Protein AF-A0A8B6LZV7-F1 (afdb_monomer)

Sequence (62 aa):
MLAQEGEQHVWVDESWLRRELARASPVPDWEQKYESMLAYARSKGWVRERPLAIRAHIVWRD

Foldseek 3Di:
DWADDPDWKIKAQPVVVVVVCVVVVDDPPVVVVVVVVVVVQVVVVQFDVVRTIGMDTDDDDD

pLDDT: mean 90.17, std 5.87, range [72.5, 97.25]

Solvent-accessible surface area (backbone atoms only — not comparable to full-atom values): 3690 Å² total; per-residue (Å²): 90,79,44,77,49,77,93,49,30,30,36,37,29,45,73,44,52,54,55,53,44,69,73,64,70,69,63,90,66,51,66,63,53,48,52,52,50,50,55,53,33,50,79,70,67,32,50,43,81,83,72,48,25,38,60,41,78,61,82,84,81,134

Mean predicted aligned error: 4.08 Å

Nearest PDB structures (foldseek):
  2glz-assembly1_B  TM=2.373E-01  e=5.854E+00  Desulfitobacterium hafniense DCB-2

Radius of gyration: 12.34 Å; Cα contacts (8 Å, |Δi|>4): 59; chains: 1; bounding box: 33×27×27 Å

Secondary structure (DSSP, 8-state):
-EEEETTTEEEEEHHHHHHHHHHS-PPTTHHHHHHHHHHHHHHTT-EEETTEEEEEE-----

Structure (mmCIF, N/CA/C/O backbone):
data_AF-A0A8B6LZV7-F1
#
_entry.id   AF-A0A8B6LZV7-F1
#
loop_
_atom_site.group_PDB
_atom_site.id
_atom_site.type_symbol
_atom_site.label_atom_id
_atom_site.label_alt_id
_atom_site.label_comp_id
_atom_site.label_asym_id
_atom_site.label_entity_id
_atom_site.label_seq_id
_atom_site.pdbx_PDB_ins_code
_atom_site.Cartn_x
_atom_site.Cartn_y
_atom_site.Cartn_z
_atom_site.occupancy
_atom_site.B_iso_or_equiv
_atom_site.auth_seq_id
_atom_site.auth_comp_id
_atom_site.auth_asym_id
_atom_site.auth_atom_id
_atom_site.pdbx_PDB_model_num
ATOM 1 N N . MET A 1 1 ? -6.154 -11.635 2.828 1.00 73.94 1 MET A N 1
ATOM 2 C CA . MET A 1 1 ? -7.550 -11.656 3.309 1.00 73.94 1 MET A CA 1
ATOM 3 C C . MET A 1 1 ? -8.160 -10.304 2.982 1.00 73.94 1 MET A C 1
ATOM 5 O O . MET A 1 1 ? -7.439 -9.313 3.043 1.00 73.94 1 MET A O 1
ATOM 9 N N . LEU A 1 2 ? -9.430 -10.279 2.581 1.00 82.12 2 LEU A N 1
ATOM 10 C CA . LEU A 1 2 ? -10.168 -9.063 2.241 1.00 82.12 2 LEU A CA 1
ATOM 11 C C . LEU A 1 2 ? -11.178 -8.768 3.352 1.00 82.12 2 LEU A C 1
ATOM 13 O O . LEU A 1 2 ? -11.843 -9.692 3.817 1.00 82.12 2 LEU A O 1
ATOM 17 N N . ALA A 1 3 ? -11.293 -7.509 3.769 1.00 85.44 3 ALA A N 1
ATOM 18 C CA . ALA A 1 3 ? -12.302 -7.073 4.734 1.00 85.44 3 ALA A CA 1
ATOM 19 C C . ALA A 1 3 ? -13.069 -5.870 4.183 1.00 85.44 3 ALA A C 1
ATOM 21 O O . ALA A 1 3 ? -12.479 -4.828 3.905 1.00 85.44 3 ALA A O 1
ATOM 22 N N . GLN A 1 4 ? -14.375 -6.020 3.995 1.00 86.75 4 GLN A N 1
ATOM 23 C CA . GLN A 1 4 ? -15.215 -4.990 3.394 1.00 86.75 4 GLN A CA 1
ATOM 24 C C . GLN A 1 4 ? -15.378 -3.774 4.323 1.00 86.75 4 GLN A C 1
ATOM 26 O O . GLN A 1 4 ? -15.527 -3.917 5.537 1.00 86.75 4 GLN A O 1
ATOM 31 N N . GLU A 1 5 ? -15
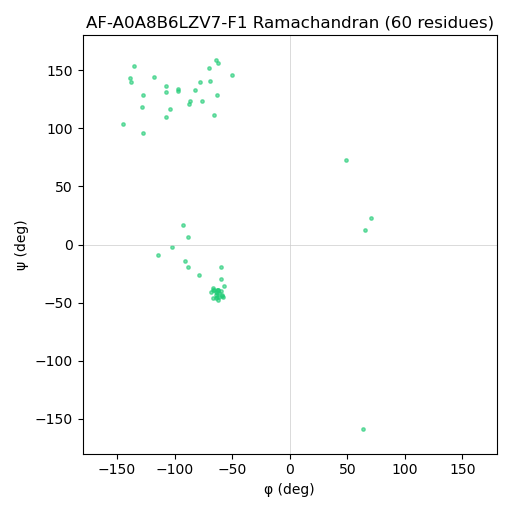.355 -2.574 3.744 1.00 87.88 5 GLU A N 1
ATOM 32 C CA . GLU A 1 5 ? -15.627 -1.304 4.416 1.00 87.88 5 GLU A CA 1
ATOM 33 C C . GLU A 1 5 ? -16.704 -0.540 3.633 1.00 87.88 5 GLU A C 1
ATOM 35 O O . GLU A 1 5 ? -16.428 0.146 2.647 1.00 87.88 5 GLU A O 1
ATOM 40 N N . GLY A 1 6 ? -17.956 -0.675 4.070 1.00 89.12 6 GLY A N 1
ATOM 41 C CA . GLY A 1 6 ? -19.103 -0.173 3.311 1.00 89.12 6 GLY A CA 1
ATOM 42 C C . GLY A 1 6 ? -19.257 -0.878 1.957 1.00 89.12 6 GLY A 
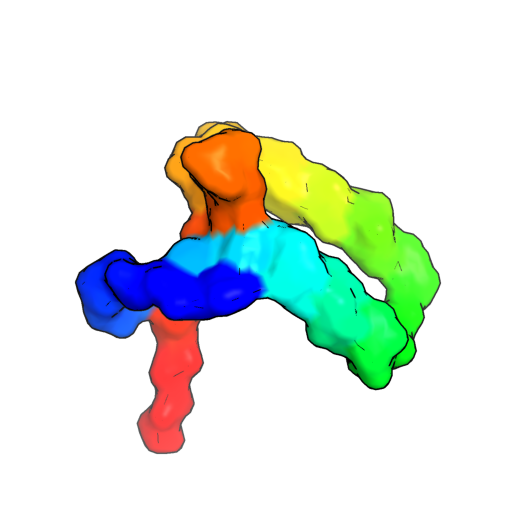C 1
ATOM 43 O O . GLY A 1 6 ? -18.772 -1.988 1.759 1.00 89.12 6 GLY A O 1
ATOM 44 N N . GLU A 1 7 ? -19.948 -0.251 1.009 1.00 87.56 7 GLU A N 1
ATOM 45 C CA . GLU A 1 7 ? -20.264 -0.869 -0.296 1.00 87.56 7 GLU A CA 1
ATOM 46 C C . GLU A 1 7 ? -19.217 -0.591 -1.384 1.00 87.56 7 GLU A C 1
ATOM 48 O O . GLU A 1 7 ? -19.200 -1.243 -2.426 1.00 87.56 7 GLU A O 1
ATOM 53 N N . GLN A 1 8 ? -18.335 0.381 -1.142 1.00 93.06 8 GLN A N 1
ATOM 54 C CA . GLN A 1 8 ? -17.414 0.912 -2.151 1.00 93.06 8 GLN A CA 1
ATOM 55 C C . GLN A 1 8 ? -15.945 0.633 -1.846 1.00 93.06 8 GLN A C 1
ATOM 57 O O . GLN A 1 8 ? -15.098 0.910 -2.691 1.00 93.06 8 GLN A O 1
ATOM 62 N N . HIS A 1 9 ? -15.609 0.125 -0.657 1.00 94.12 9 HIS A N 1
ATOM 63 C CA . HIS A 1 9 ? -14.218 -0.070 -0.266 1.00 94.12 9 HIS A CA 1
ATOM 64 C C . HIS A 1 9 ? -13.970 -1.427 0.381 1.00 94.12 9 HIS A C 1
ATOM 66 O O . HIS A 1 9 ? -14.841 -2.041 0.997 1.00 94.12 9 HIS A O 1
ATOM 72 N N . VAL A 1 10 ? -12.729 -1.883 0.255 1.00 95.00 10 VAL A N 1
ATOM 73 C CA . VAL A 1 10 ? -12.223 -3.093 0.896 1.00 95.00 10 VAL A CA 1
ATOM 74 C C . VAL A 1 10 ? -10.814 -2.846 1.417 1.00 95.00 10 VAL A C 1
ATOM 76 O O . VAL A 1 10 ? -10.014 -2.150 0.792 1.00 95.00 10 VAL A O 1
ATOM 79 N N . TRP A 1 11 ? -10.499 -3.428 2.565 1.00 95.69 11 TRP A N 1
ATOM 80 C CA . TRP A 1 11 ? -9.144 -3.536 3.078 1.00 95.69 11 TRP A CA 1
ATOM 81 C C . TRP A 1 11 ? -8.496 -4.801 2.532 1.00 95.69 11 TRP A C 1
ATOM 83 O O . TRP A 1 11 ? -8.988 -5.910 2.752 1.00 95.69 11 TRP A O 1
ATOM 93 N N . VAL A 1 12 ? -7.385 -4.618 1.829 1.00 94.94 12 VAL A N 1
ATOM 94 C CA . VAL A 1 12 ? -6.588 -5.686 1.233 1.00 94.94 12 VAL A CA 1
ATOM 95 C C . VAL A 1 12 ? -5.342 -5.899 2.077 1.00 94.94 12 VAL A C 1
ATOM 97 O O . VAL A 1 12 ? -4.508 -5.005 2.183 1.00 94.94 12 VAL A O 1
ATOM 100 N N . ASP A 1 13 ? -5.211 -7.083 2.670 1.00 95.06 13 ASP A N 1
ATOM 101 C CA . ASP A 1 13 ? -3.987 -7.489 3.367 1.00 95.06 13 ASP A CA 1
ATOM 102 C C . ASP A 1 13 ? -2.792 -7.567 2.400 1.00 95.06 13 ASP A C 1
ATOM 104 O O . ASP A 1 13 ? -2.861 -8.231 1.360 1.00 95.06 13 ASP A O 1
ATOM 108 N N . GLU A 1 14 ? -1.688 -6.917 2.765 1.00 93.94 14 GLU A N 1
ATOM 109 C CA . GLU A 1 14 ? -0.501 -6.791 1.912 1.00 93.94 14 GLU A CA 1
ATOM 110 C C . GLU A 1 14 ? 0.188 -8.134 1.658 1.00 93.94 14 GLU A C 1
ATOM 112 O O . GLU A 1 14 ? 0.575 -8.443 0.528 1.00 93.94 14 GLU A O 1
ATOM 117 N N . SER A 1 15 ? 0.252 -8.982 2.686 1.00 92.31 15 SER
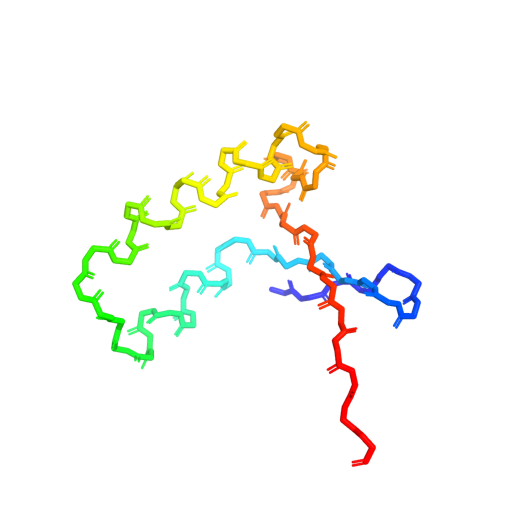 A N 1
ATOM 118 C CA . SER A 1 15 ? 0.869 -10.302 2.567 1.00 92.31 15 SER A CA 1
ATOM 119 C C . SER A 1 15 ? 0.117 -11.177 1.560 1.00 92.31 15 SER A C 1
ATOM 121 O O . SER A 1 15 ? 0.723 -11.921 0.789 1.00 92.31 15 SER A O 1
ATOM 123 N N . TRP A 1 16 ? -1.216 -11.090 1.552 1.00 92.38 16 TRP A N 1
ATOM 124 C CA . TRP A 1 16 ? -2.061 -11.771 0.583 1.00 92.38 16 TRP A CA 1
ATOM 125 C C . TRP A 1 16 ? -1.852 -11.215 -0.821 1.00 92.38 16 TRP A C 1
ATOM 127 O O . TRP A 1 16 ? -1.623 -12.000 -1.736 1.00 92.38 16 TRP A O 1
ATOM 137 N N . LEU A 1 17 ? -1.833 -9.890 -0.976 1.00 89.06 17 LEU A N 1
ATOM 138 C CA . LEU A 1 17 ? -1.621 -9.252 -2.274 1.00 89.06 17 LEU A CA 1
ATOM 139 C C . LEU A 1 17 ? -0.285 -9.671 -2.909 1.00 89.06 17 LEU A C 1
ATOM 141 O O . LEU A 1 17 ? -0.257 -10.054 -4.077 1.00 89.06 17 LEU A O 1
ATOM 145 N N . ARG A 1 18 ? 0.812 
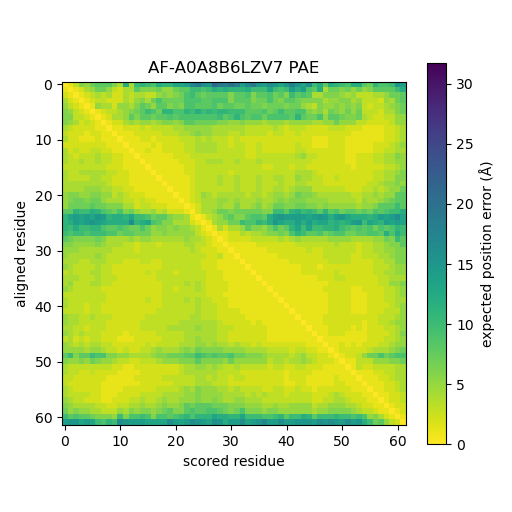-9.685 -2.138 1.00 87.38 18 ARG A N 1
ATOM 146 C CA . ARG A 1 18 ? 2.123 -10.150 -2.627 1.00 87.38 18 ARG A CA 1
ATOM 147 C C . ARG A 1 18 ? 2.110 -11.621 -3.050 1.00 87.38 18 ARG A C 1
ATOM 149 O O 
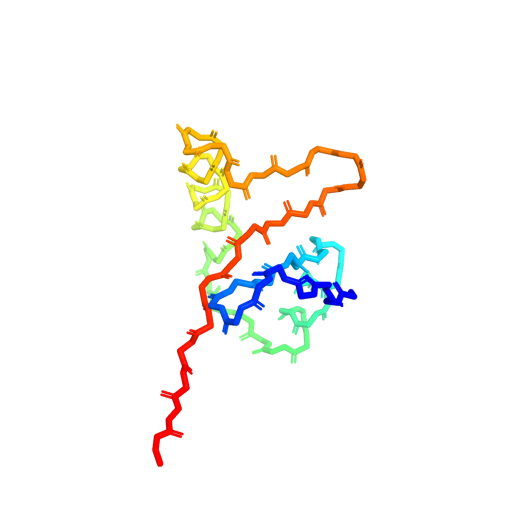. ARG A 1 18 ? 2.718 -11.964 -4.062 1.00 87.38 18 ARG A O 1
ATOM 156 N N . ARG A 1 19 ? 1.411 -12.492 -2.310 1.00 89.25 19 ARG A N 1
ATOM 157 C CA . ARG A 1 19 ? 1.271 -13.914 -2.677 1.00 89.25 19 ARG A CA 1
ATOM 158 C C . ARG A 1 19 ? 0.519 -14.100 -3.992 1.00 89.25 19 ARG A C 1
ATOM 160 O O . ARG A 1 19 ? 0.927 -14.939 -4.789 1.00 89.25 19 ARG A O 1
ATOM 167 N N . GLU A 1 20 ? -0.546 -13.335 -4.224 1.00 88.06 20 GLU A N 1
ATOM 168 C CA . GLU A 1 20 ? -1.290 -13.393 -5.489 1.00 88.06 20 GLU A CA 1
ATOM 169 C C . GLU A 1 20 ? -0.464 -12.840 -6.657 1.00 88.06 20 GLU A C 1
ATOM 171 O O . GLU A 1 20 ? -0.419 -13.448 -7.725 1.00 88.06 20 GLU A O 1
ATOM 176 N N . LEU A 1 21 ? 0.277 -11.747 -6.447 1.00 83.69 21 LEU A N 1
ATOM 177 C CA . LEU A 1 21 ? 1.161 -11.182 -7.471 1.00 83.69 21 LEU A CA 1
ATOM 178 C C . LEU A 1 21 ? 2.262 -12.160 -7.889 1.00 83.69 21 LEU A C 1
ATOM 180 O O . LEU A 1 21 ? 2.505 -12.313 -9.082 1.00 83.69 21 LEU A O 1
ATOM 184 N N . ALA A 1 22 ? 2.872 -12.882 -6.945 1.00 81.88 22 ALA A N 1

----------------------------------------

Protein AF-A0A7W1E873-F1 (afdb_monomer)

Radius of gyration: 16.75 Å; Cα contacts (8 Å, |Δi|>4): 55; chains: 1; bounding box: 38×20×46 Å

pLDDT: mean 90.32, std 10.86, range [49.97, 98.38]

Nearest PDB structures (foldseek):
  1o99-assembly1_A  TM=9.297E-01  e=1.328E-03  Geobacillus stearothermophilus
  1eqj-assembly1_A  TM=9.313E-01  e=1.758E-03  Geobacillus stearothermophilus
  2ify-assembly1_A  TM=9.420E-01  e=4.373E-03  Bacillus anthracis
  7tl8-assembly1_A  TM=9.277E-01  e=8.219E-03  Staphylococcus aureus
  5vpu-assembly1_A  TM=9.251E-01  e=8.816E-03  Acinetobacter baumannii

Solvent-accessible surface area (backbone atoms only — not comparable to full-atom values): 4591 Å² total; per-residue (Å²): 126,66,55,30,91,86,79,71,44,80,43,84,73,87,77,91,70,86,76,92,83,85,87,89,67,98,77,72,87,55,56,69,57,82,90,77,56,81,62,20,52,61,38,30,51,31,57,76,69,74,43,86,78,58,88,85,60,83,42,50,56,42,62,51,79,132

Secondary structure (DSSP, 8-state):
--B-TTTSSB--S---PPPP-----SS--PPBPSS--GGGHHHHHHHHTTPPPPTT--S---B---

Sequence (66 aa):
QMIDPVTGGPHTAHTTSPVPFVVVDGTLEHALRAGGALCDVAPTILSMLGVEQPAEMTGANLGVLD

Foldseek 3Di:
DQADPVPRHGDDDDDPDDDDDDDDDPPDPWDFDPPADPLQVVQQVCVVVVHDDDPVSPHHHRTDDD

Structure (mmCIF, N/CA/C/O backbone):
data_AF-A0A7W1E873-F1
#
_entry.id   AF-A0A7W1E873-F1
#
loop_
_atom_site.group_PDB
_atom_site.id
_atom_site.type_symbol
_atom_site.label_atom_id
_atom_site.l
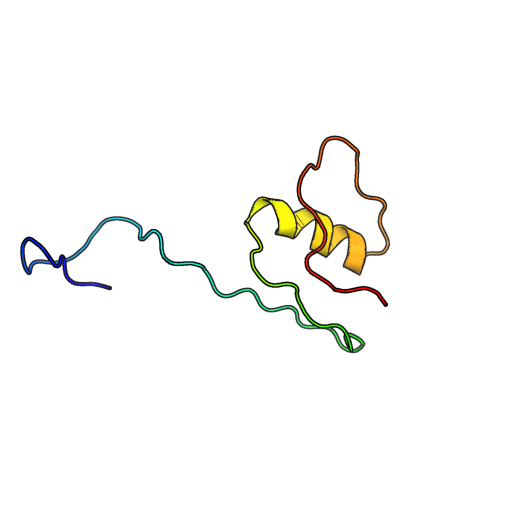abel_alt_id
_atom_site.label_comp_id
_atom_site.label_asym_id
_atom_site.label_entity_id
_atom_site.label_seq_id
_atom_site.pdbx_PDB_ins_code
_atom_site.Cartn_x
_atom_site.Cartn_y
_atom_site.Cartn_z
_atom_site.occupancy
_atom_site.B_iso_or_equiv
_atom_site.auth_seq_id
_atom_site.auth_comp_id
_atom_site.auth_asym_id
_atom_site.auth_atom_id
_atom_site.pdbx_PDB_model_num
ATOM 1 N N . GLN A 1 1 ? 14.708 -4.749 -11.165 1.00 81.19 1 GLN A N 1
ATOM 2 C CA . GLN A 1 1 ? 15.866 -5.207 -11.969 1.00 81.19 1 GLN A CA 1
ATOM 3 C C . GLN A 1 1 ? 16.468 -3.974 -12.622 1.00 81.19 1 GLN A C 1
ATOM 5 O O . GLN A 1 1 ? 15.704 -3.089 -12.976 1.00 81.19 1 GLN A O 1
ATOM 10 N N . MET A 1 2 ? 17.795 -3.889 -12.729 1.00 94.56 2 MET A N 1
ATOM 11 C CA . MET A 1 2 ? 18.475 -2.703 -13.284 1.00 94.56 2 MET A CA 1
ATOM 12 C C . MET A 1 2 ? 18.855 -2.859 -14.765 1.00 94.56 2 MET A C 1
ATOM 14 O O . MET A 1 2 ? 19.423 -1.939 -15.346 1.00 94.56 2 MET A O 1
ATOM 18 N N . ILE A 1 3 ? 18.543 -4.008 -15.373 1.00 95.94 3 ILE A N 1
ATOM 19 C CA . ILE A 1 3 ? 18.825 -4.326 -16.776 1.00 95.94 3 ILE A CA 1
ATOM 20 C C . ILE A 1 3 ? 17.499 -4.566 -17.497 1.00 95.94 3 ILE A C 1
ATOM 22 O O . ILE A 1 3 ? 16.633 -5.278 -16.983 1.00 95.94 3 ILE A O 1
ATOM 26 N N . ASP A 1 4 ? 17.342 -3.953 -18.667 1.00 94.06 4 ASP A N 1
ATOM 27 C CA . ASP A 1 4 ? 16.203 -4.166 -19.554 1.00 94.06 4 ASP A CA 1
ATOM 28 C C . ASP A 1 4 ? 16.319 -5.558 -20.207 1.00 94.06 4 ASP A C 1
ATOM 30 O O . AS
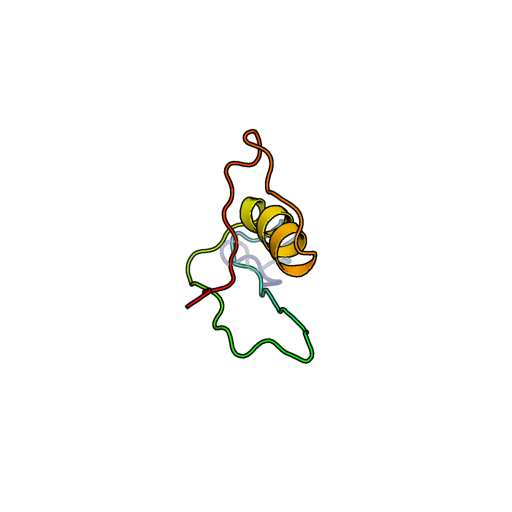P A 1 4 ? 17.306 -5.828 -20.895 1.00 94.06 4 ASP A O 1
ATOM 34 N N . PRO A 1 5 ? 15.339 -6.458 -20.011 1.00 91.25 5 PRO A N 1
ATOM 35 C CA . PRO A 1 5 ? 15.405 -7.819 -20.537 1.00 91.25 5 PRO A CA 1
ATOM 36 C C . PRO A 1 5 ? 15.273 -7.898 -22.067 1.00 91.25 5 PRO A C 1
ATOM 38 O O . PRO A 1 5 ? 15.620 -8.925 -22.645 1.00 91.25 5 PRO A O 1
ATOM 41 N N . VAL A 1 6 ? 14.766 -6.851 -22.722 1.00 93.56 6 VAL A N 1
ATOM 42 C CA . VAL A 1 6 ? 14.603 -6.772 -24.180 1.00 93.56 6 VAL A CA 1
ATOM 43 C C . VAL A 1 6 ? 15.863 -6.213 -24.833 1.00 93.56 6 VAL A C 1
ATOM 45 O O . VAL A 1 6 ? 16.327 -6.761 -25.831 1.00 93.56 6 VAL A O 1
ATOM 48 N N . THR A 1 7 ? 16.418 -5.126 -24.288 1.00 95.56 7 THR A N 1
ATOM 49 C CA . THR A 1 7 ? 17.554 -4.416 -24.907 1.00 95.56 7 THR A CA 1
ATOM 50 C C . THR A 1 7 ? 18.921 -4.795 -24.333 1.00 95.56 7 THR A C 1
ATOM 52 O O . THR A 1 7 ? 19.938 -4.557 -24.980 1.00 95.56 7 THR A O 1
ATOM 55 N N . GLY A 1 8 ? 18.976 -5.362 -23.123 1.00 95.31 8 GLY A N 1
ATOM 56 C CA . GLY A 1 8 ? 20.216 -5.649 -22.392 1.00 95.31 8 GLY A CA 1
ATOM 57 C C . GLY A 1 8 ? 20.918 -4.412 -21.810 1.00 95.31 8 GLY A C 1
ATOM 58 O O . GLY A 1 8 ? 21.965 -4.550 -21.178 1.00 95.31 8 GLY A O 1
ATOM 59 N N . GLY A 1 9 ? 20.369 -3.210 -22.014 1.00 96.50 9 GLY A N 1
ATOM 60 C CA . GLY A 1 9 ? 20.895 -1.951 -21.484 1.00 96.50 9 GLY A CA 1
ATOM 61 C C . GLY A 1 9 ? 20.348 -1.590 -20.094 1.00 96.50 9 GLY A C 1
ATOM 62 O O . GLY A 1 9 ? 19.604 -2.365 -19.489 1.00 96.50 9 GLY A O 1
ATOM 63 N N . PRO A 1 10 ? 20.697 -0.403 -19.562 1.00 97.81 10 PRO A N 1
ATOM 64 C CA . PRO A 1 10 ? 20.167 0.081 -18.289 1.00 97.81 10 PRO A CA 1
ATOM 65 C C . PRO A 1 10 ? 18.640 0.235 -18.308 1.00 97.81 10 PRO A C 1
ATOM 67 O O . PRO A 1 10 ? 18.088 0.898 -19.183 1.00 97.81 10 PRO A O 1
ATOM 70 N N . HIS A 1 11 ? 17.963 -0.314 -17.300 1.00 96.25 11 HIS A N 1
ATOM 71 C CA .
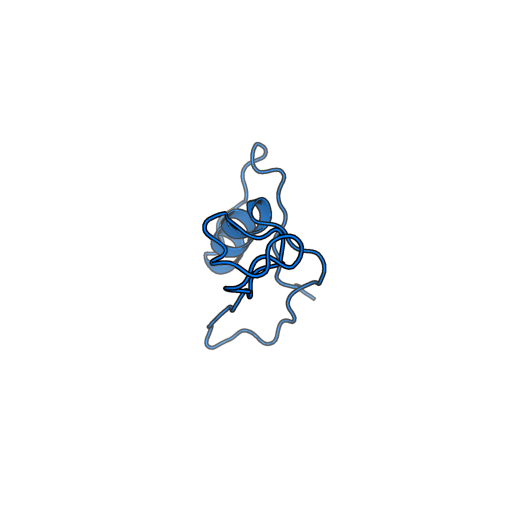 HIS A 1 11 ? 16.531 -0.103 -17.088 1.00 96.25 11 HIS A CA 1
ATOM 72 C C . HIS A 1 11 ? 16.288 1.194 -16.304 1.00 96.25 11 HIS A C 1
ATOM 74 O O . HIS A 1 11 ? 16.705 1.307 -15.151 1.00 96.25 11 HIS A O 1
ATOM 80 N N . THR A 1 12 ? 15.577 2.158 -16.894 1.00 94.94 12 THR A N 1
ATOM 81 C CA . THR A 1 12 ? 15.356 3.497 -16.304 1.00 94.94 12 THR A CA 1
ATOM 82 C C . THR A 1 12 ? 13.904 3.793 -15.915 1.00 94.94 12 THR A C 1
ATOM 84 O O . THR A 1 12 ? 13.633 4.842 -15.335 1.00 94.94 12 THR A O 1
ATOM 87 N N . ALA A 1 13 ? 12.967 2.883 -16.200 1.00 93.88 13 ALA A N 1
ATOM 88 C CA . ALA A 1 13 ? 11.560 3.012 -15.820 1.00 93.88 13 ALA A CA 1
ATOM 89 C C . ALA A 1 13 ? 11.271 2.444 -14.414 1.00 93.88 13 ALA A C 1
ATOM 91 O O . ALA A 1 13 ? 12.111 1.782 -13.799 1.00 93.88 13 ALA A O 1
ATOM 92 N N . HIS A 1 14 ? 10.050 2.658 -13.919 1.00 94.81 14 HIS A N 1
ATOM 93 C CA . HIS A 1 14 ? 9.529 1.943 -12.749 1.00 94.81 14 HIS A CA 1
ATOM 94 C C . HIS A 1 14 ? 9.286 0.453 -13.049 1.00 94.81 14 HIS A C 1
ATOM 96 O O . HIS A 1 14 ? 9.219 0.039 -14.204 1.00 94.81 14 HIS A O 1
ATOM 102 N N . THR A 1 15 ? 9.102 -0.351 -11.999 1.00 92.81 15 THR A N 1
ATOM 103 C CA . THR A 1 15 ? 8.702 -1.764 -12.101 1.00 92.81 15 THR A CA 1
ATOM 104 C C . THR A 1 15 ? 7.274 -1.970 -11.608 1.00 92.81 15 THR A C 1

----------------------------------------

- What you need to do
Search the material above for the word "Protein", and return each line that holds it.

- Answer box
Protein AF-A0A8B6LZV7-F1 (afdb_monomer)
Protein AF-A0A7W1E873-F1 (afdb_monomer)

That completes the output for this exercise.